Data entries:
========

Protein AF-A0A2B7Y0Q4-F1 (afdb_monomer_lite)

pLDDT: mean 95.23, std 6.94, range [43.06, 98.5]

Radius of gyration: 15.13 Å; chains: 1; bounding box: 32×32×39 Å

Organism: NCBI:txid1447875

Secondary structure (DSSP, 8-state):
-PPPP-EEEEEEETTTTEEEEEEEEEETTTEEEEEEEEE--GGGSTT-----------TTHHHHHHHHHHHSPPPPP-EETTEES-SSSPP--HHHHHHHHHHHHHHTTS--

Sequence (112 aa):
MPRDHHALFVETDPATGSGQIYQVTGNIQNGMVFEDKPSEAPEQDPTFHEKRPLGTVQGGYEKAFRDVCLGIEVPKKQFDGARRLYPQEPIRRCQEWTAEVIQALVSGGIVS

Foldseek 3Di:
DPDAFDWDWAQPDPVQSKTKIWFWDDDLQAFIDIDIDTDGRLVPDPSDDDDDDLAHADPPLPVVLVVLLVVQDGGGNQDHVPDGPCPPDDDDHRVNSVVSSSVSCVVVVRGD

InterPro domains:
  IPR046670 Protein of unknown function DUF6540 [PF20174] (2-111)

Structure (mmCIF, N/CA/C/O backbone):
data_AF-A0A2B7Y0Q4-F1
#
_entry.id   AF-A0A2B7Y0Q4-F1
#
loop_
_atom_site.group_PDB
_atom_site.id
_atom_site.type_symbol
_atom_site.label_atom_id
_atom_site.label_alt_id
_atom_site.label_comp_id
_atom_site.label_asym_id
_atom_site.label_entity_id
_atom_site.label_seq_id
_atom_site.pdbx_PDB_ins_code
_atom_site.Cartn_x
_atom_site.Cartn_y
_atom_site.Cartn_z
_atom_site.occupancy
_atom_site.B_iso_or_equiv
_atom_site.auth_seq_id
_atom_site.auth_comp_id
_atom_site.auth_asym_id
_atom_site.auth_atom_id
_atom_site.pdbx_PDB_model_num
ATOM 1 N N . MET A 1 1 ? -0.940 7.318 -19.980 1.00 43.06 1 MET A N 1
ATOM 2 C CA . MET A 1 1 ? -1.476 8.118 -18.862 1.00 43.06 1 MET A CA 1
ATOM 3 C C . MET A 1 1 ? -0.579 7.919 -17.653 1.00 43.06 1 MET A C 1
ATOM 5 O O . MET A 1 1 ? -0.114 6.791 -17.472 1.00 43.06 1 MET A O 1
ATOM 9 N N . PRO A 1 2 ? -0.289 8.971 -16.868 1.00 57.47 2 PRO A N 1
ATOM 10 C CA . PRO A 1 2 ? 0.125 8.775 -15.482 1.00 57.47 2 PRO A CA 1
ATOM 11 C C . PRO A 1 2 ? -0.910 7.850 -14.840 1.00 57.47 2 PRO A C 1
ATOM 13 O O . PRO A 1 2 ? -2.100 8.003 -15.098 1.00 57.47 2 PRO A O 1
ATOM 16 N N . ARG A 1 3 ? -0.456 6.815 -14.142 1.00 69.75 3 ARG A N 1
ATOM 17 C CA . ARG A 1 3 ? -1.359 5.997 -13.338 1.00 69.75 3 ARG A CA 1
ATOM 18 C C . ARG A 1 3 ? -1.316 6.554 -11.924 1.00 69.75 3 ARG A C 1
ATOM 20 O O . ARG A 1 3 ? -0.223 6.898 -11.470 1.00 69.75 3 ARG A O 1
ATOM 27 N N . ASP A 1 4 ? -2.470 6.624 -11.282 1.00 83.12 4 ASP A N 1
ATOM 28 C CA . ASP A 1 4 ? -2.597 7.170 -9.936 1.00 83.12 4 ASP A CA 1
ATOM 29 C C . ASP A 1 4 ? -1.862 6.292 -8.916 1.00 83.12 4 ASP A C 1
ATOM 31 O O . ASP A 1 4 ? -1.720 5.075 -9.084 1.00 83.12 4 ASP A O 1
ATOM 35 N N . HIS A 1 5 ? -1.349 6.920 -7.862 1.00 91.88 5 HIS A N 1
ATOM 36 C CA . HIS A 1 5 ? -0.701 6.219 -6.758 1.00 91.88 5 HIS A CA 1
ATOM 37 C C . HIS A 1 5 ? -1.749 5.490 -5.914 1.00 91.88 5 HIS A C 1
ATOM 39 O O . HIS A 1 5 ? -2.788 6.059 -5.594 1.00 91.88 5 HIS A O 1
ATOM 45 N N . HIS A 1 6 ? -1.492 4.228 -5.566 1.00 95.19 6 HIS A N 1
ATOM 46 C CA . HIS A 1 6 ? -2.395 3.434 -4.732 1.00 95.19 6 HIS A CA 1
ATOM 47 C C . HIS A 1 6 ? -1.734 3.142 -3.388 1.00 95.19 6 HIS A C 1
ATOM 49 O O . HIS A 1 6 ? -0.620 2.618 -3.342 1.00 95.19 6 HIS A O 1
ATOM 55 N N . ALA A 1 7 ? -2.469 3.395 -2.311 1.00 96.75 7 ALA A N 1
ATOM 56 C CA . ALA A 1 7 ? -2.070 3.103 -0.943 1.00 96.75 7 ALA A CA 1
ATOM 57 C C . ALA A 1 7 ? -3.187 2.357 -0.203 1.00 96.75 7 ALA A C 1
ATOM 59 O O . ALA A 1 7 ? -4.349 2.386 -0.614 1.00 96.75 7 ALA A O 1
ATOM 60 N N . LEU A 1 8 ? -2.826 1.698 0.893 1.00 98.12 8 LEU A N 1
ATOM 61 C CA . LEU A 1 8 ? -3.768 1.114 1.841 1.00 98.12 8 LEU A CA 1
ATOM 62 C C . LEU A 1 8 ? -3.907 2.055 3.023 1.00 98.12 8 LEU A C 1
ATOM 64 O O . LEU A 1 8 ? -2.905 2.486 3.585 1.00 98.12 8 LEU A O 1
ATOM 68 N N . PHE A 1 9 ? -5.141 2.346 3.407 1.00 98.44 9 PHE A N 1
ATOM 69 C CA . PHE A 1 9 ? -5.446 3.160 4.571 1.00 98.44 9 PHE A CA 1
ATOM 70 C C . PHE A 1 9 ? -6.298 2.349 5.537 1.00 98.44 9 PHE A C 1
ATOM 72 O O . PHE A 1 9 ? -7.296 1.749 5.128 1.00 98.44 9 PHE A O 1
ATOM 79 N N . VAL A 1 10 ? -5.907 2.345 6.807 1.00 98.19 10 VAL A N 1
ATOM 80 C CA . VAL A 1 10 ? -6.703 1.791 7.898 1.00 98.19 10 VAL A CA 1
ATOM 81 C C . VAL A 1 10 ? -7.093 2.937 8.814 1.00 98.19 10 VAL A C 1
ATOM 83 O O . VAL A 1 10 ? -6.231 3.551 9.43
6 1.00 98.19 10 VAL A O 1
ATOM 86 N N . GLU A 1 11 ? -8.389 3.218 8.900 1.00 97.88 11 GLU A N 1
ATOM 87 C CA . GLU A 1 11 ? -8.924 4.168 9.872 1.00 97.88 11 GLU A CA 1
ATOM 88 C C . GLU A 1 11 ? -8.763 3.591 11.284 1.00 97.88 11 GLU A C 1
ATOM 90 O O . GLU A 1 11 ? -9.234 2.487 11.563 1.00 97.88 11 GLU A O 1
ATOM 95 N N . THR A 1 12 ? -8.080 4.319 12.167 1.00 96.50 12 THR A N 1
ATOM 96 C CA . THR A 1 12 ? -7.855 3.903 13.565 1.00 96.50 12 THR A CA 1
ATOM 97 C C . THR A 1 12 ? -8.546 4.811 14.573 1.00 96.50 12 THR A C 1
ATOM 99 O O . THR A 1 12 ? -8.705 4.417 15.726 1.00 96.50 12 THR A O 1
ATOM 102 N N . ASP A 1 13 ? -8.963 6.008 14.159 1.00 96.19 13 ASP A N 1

========

**TASK BRIEF**.
Using the records above, restate word for word the lines from the one with "ATOM 56 C CA" through the one with "ATOM 72 O O", both included.

**TASK RESPONSE**.
ATOM 56 C CA . ALA A 1 7 ? -2.070 3.103 -0.943 1.00 96.75 7 ALA A CA 1
ATOM 57 C C . ALA A 1 7 ? -3.187 2.357 -0.203 1.00 96.75 7 ALA A C 1
ATOM 59 O O . ALA A 1 7 ? -4.349 2.386 -0.614 1.00 96.75 7 ALA A O 1
ATOM 60 N N . LEU A 1 8 ? -2.826 1.698 0.893 1.00 98.12 8 LEU A N 1
ATOM 61 C CA . LEU A 1 8 ? -3.768 1.114 1.841 1.00 98.12 8 LEU A CA 1
ATOM 62 C C . LEU A 1 8 ? -3.907 2.055 3.023 1.00 98.12 8 LEU A C 1
ATOM 64 O O . LEU A 1 8 ? -2.905 2.486 3.585 1.00 98.12 8 LEU A O 1
ATOM 68 N N . PHE A 1 9 ? -5.141 2.346 3.407 1.00 98.44 9 PHE A N 1
ATOM 69 C CA . PHE A 1 9 ? -5.446 3.160 4.571 1.00 98.44 9 PHE A CA 1
ATOM 70 C C . PHE A 1 9 ? -6.298 2.349 5.537 1.00 98.44 9 PHE A C 1
ATOM 72 O O . PHE A 1 9 ? -7.296 1.749 5.128 1.00 98.44 9 PHE A O 1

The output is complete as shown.